CF101532K Palindromes Building(暴力模拟)
题面:
An anagram is a word or phrase formed by rearranging the letters of another word or phrase, using all the original letters exactly once, such as "post", "stop", and "spot".
You are given a string s consisting of lowercase English letters. Your task is to count how many distinct anagrams of the string s are palindromes.

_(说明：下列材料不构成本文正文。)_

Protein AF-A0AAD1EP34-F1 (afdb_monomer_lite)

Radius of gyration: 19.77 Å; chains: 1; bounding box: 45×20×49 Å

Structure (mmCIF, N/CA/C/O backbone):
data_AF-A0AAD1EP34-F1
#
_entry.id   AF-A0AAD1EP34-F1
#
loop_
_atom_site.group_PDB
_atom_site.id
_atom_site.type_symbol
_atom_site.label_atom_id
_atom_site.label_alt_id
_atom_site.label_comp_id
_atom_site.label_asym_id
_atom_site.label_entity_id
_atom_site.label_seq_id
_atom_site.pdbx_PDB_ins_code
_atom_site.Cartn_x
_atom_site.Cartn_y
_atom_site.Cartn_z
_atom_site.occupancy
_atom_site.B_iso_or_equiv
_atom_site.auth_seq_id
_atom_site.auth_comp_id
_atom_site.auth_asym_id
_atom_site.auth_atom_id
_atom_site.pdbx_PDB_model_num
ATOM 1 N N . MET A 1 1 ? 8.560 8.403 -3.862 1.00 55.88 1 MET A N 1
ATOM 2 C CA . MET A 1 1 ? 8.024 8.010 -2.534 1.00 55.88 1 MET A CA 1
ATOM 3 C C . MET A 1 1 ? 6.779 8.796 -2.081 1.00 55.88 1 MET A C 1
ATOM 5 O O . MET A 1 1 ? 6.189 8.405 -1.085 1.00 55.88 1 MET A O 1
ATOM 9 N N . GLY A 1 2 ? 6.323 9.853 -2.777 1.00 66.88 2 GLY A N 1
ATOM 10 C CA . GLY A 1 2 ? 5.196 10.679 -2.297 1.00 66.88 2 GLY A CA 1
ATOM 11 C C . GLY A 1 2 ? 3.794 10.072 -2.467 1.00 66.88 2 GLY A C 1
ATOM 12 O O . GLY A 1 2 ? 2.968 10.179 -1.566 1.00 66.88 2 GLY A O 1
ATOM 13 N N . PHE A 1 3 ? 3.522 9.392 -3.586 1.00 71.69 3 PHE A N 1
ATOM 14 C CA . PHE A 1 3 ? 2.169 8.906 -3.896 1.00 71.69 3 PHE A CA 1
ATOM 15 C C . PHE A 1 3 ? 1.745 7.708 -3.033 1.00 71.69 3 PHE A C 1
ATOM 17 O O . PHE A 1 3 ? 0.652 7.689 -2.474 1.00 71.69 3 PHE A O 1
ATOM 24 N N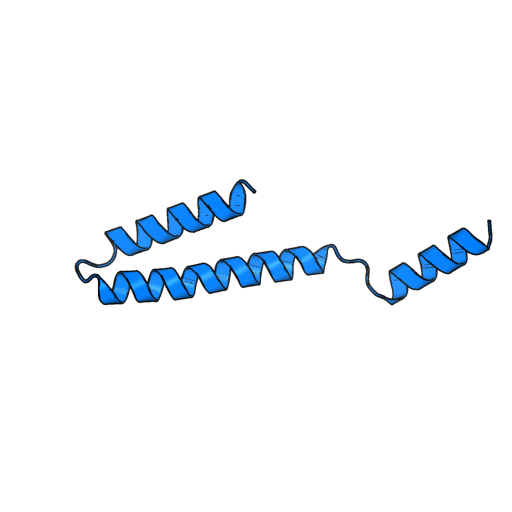 . SER A 1 4 ? 2.639 6.735 -2.853 1.00 70.19 4 SER A N 1
ATOM 25 C CA . SER A 1 4 ? 2.380 5.538 -2.043 1.00 70.19 4 SER A CA 1
ATOM 26 C C . SER A 1 4 ? 2.146 5.874 -0.565 1.00 70.19 4 SER A C 1
ATOM 28 O O . SER A 1 4 ? 1.278 5.281 0.069 1.00 70.19 4 SER A O 1
ATOM 30 N N . ALA A 1 5 ? 2.868 6.867 -0.032 1.00 74.25 5 ALA A N 1
ATOM 31 C CA . ALA A 1 5 ? 2.677 7.354 1.333 1.00 74.25 5 ALA A CA 1
ATOM 32 C C . ALA A 1 5 ? 1.331 8.082 1.504 1.00 74.25 5 ALA A C 1
ATOM 34 O O . ALA A 1 5 ? 0.628 7.852 2.487 1.00 74.25 5 ALA A O 1
ATOM 35 N N . ALA A 1 6 ? 0.934 8.904 0.524 1.00 80.62 6 ALA A N 1
ATOM 36 C CA . ALA A 1 6 ? -0.359 9.589 0.531 1.00 80.62 6 ALA A CA 1
ATOM 37 C C . ALA A 1 6 ? -1.538 8.605 0.436 1.00 80.62 6 ALA A C 1
ATOM 39 O O . ALA A 1 6 ? -2.524 8.752 1.155 1.00 80.62 6 ALA A O 1
ATOM 40 N N . MET A 1 7 ? -1.414 7.567 -0.395 1.00 75.88 7 MET A N 1
ATOM 41 C CA . MET A 1 7 ? -2.422 6.509 -0.506 1.00 75.88 7 MET A CA 1
ATOM 42 C C . MET A 1 7 ? -2.541 5.690 0.780 1.00 75.88 7 MET A C 1
ATOM 44 O O . MET A 1 7 ? -3.655 5.475 1.249 1.00 75.88 7 MET A O 1
ATOM 48 N N . ALA A 1 8 ? -1.425 5.301 1.404 1.00 72.06 8 ALA A N 1
ATOM 49 C CA . ALA A 1 8 ? -1.451 4.588 2.682 1.00 72.06 8 ALA A CA 1
ATOM 50 C C . ALA A 1 8 ? -2.127 5.410 3.796 1.00 72.06 8 ALA A C 1
ATOM 52 O O . ALA A 1 8 ? -2.930 4.874 4.560 1.00 72.06 8 ALA A O 1
ATOM 53 N N . ALA A 1 9 ? -1.854 6.718 3.856 1.00 78.81 9 ALA A N 1
ATOM 54 C CA . ALA A 1 9 ? -2.477 7.619 4.821 1.00 78.81 9 ALA A CA 1
ATOM 55 C C . ALA A 1 9 ? -3.984 7.804 4.563 1.00 78.81 9 ALA A C 1
ATOM 57 O O . ALA A 1 9 ? -4.778 7.692 5.494 1.00 78.81 9 ALA A O 1
ATOM 58 N N . PHE A 1 10 ? -4.394 8.033 3.310 1.00 78.44 10 PHE A N 1
ATOM 59 C CA . PHE A 1 10 ? -5.805 8.198 2.942 1.00 78.44 10 PHE A CA 1
ATOM 60 C C . PHE A 1 10 ? -6.625 6.947 3.268 1.00 78.44 10 PHE A C 1
ATOM 62 O O . PHE A 1 10 ? -7.665 7.026 3.917 1.00 78.44 10 PHE A O 1
ATOM 69 N N . VAL A 1 11 ? -6.106 5.782 2.887 1.00 72.81 11 VAL A N 1
ATOM 70 C CA . VAL A 1 11 ? -6.708 4.482 3.183 1.00 72.81 11 VAL A CA 1
ATOM 71 C C . VAL A 1 11 ? -6.811 4.251 4.690 1.00 72.81 11 VAL A C 1
ATOM 73 O O . VAL A 1 11 ? -7.882 3.895 5.173 1.00 72.81 11 VAL A O 1
ATOM 76 N N . GLY A 1 12 ? -5.736 4.504 5.445 1.00 66.19 12 GLY A N 1
ATOM 77 C CA . GLY A 1 12 ? -5.744 4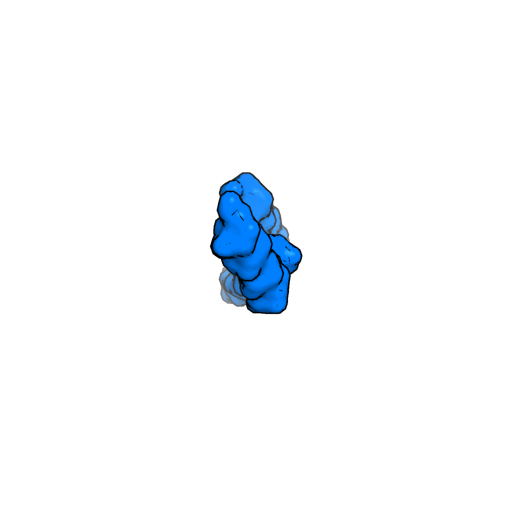.396 6.905 1.00 66.19 12 GLY A CA 1
ATOM 78 C C . GLY A 1 12 ? -6.808 5.274 7.562 1.00 66.19 12 GLY A C 1
ATOM 79 O O . GLY A 1 12 ? -7.509 4.816 8.460 1.00 66.19 12 GLY A O 1
ATOM 80 N N . VAL A 1 13 ? -6.991 6.503 7.074 1.00 71.19 13 VAL A N 1
ATOM 81 C CA . VAL A 1 13 ? -8.005 7.437 7.586 1.00 71.19 13 VAL A CA 1
ATOM 82 C C . VAL A 1 13 ? -9.428 6.993 7.234 1.00 71.19 13 VAL A C 1
ATOM 84 O O . VAL A 1 13 ? -10.288 6.992 8.113 1.00 71.19 13 VAL A O 1
ATOM 87 N N . VAL A 1 14 ? -9.689 6.577 5.989 1.00 69.44 14 VAL A N 1
ATOM 88 C CA . VAL A 1 14 ? -11.012 6.075 5.560 1.00 69.44 14 VAL A CA 1
ATOM 89 C C . VAL A 1 14 ? -11.437 4.886 6.417 1.00 69.44 14 VAL A C 1
ATOM 91 O O . VAL A 1 14 ? -12.564 4.824 6.898 1.00 69.44 14 VAL A O 1
ATOM 94 N N . VAL A 1 15 ? -10.506 3.976 6.667 1.00 65.06 15 VAL A N 1
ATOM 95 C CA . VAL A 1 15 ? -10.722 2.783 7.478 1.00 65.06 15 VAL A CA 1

A palindrome is a word, phrase, number, or other sequence of characters which reads the same backward as forward, such as "madam" or "racecar".
For example, "aabb" has 6 distinct anagrams, which are: "aabb", "abab", "abba", "baab", "baba", "bbaa". Two of the previous anagrams are palindromes, which are: "abba", "baab".
Input:
The first line contains an integer T, where T is the number of test cases.

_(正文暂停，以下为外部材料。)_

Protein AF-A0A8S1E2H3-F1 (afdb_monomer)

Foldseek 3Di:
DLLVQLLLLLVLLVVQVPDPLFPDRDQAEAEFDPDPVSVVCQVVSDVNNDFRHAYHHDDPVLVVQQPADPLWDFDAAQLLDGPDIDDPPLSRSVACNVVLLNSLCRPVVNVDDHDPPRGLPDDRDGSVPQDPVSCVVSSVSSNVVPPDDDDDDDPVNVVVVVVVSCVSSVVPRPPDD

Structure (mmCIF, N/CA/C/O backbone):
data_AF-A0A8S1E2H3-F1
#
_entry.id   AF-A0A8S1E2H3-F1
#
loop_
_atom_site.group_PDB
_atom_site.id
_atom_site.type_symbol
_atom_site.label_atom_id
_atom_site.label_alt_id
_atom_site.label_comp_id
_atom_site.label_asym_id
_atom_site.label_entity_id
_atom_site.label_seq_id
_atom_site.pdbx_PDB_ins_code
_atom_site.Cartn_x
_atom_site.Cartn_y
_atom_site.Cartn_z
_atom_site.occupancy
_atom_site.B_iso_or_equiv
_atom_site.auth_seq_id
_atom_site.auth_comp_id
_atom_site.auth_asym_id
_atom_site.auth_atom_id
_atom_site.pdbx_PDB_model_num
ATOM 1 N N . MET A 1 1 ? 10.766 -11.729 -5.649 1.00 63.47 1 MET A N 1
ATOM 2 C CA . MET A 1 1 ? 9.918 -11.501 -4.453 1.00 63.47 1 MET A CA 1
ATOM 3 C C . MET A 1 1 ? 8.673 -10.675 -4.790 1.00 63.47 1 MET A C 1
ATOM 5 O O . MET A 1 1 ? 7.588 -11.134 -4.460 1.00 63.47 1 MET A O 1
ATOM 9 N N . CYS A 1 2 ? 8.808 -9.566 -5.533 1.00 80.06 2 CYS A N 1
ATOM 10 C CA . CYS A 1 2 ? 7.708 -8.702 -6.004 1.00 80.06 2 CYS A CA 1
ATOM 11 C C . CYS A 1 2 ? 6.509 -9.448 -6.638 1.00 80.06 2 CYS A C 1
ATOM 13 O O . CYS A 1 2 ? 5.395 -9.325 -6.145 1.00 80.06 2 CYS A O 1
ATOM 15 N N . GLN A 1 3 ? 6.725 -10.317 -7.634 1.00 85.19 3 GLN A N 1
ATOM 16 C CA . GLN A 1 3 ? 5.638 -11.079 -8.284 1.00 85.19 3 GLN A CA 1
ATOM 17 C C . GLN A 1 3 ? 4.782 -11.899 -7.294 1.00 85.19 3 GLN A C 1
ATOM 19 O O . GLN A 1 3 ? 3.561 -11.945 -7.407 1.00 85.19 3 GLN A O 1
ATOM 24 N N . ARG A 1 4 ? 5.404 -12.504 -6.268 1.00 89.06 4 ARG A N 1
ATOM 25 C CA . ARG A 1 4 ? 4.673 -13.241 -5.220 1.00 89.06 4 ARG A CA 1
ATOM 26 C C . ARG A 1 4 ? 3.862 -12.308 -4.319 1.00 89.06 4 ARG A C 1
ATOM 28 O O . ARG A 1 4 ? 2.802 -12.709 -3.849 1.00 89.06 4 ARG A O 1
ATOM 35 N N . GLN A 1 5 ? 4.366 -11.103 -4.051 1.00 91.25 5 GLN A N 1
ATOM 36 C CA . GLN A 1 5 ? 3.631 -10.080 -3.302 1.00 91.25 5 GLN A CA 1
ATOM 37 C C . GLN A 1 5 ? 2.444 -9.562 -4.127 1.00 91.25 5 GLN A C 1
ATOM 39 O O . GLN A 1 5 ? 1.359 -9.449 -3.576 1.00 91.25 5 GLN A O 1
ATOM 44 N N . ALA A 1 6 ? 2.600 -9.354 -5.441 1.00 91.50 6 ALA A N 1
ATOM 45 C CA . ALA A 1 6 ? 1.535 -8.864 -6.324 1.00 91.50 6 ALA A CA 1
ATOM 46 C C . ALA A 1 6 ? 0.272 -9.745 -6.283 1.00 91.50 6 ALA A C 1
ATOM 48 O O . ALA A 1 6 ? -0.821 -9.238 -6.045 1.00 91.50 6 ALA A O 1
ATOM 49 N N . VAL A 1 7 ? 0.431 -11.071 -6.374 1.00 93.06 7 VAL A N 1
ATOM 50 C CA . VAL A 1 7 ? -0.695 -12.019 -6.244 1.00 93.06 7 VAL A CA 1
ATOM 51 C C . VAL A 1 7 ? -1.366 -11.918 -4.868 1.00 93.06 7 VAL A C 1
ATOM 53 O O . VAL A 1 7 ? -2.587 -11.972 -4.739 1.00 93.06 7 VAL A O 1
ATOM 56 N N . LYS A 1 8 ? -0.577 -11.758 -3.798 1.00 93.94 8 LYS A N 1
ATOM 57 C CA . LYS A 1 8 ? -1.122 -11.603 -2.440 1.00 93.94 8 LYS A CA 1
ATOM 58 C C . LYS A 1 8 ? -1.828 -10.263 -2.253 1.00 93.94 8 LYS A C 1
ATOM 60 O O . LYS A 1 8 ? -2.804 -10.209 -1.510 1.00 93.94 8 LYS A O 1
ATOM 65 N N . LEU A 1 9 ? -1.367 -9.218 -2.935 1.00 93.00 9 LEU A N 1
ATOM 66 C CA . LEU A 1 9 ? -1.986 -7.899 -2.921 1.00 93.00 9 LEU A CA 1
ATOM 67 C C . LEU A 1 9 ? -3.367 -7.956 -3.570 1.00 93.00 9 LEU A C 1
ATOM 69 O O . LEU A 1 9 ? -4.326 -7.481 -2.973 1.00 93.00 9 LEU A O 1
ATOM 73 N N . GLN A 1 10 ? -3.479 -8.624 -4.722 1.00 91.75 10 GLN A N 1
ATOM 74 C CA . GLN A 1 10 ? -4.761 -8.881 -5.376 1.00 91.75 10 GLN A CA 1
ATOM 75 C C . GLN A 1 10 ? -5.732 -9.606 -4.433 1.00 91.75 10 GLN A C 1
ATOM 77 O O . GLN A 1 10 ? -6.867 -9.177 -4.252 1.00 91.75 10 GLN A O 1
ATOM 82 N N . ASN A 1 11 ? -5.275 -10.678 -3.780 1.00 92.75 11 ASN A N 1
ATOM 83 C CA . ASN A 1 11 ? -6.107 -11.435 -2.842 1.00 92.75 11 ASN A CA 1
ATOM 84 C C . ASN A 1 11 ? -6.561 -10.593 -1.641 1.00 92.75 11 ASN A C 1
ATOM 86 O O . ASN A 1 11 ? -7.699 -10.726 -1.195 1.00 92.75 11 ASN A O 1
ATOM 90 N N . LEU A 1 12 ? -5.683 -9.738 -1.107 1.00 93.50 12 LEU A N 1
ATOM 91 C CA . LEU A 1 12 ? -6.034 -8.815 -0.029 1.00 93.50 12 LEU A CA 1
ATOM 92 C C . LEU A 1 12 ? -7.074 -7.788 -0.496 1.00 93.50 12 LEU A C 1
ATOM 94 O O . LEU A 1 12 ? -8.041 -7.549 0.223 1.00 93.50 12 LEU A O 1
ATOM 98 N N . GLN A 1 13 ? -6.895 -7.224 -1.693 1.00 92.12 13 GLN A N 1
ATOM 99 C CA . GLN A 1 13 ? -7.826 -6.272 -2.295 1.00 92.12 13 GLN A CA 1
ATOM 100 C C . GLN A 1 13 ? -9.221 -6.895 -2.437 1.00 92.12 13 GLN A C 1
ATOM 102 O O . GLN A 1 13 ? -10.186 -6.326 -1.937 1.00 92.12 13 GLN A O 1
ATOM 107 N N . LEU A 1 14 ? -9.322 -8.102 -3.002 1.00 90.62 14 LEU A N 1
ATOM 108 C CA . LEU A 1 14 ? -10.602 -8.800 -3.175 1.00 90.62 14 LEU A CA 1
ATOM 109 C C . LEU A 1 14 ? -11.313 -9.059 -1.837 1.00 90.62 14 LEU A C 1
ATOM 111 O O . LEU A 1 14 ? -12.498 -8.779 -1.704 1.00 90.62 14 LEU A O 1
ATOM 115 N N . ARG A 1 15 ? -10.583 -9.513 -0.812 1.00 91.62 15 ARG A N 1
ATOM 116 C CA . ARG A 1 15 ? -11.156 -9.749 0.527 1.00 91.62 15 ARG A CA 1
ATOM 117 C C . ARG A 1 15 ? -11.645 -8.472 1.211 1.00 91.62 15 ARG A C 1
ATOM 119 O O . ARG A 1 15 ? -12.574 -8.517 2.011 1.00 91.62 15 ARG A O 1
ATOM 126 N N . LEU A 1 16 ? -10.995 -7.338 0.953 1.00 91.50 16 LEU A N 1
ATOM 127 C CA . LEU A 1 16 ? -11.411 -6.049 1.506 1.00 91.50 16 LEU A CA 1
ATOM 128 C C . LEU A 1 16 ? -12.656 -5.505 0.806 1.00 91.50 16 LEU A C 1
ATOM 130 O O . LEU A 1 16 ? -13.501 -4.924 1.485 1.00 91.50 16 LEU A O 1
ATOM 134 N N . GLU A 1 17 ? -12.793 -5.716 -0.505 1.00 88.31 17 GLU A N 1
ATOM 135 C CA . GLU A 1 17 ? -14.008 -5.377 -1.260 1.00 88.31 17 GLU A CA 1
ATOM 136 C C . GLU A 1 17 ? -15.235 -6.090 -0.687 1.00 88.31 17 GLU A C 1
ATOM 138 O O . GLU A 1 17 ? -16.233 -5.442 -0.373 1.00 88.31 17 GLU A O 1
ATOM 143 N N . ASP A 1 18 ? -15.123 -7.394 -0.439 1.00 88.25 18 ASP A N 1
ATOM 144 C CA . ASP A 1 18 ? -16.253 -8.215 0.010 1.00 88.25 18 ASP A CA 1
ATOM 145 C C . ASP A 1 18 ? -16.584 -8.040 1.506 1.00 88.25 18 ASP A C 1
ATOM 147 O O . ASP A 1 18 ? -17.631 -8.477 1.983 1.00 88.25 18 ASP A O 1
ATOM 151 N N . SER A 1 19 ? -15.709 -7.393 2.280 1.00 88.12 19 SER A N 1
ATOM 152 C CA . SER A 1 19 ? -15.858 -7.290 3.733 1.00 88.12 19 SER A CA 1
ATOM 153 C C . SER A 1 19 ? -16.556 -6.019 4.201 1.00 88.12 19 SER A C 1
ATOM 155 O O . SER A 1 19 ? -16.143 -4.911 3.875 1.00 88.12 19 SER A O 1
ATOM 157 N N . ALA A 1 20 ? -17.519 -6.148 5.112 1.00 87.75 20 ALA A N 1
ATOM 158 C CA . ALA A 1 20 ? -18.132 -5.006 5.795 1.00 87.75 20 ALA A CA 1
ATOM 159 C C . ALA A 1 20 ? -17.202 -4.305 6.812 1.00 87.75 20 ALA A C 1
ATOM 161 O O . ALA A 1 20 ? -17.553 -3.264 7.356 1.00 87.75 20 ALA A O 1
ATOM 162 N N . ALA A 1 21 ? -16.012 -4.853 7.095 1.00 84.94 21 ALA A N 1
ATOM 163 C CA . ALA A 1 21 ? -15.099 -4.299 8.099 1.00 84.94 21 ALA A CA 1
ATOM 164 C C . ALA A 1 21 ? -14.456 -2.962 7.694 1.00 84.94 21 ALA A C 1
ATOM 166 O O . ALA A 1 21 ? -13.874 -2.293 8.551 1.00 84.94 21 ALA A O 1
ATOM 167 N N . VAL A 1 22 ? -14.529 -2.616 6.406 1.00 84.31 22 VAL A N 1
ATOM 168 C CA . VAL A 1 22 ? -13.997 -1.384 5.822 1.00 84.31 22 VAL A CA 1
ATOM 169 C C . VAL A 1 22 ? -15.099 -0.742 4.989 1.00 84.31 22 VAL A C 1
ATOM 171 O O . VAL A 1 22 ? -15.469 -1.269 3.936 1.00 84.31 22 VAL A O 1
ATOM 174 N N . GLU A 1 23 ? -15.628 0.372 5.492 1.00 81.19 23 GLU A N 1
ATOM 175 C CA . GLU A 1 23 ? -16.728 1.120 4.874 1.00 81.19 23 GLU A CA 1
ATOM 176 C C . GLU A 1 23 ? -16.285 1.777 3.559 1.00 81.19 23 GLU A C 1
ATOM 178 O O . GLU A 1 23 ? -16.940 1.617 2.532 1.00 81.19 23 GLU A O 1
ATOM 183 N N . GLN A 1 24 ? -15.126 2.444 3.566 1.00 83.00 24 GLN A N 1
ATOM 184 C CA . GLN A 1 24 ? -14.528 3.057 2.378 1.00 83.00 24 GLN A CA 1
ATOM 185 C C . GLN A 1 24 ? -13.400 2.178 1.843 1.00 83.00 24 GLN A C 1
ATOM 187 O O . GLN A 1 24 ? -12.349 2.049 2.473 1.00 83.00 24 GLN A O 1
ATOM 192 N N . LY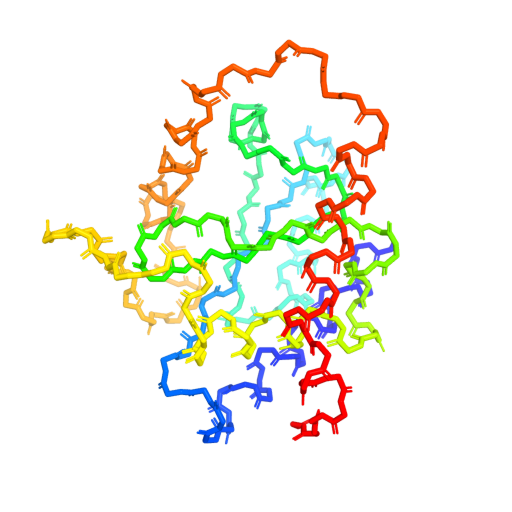S A 1 25 ? -13.622 1.551 0.685 1.00 86.31 25 LYS A N 1
ATOM 193 C CA . LYS A 1 25 ? -12.668 0.601 0.101 1.00 86.31 25 LYS A CA 1
ATOM 194 C C . LYS A 1 25 ? -11.365 1.302 -0.292 1.00 86.31 25 LYS A C 1
ATOM 196 O O . LYS A 1 25 ? -11.416 2.311 -0.997 1.00 86.31 25 LYS A O 1
ATOM 201 N N . PRO A 1 26 ? -10.199 0.791 0.143 1.00 88.81 26 PRO A N 1
ATOM 202 C CA . PRO A 1 26 ? -8.928 1.396 -0.208 1.00 88.81 26 PRO A CA 1
ATOM 203 C C . PRO A 1 26 ? -8.594 1.125 -1.673 1.00 88.81 26 PRO A C 1
ATOM 205 O O . PRO A 1 26 ? -8.807 0.029 -2.193 1.00 88.81 26 PRO A O 1
ATOM 208 N N . VAL A 1 27 ? -7.991 2.120 -2.313 1.00 87.69 27 VAL A N 1
ATOM 209 C CA . VAL A 1 27 ? -7.412 1.981 -3.648 1.00 87.69 27 VAL A CA 1
ATOM 210 C C . VAL A 1 27 ? -5.990 1.445 -3.514 1.00 87.69 27 VAL A C 1
ATOM 212 O O . VAL A 1 27 ? -5.196 1.945 -2.718 1.00 87.69 27 VAL A O 1
ATOM 215 N N . PHE A 1 28 ? -5.660 0.422 -4.299 1.00 91.00 28 PHE A N 1
ATOM 216 C CA . PHE A 1 28 ? -4.334 -0.189 -4.306 1.00 91.00 28 PHE A CA 1
ATOM 217 C C . PHE A 1 28 ? -3.528 0.312 -5.496 1.00 91.00 28 PHE A C 1
ATOM 219 O O . PHE A 1 28 ? -3.970 0.193 -6.638 1.00 91.00 28 PHE A O 1
ATOM 226 N N . ILE A 1 29 ? -2.328 0.819 -5.217 1.00 88.38 29 ILE A N 1
ATOM 227 C CA . ILE A 1 29 ? -1.391 1.305 -6.227 1.00 88.38 29 ILE A CA 1
ATOM 228 C C . ILE A 1 29 ? -0.065 0.563 -6.057 1.00 88.38 29 ILE A C 1
ATOM 230 O O . ILE A 1 29 ? 0.488 0.499 -4.960 1.00 88.38 29 ILE A O 1
ATOM 234 N N . VAL A 1 30 ? 0.451 0.012 -7.152 1.00 89.25 30 VAL A N 1
ATOM 235 C CA . VAL A 1 30 ? 1.792 -0.565 -7.239 1.00 89.25 30 VAL A CA 1
ATOM 236 C C . VAL A 1 30 ? 2.624 0.310 -8.155 1.00 89.25 30 VAL A C 1
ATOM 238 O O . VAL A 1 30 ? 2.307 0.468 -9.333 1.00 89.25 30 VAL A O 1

The first line of each test case contains an integer n (1 ≤ n ≤ 20), where n is the length of the string s.
The second line of each test contains a string s of length n consisting of lowercase English letters.
Output:
For each test case, print a single line containing how many distinct anagrams of the string s are palindromes.
Example:
分析:
我感觉我真是弱回文串……好像除了杭电那道入门题之外我还从来没做对过一道回文串的题,看见就脑壳痛,但是没有办法,生活所迫,迟早还是要去啃的。据大佬指点是一道排列组合题,黑板上排列组合,我果然还是解不开。首先根据n的奇偶性判断能不能产生回文串,如果n为偶数,那么每种字母出现的次数都要为偶数才会出现回文串,如果n是奇数,那么有且必须有一种字母的出现次数为奇数,其余字母都出现偶数次。判断了之后用排列组合来算回文串种类,因为是回文所以从中间为轴对称,只算前半段的情况就行了,如果是总偶数个,那么不存在正中间的数,如果是总奇数个,那么中间的字母是固定的,必须是出现次数为奇数的那种字母,所以也可以直接用n/2的方式来算前半段,刚好可以把那0.5去尾。
前半段总的排列情况就是(n/2)!,其中重复的情况就是字母相同排列互换,比如两个a,aa和aa就是重复的情况,都算在(n/2)!里了,所以要除以每一种字母的(num[i]/2)!,考虑到会不会爆int,用了long long, 不过用没用上我不确定。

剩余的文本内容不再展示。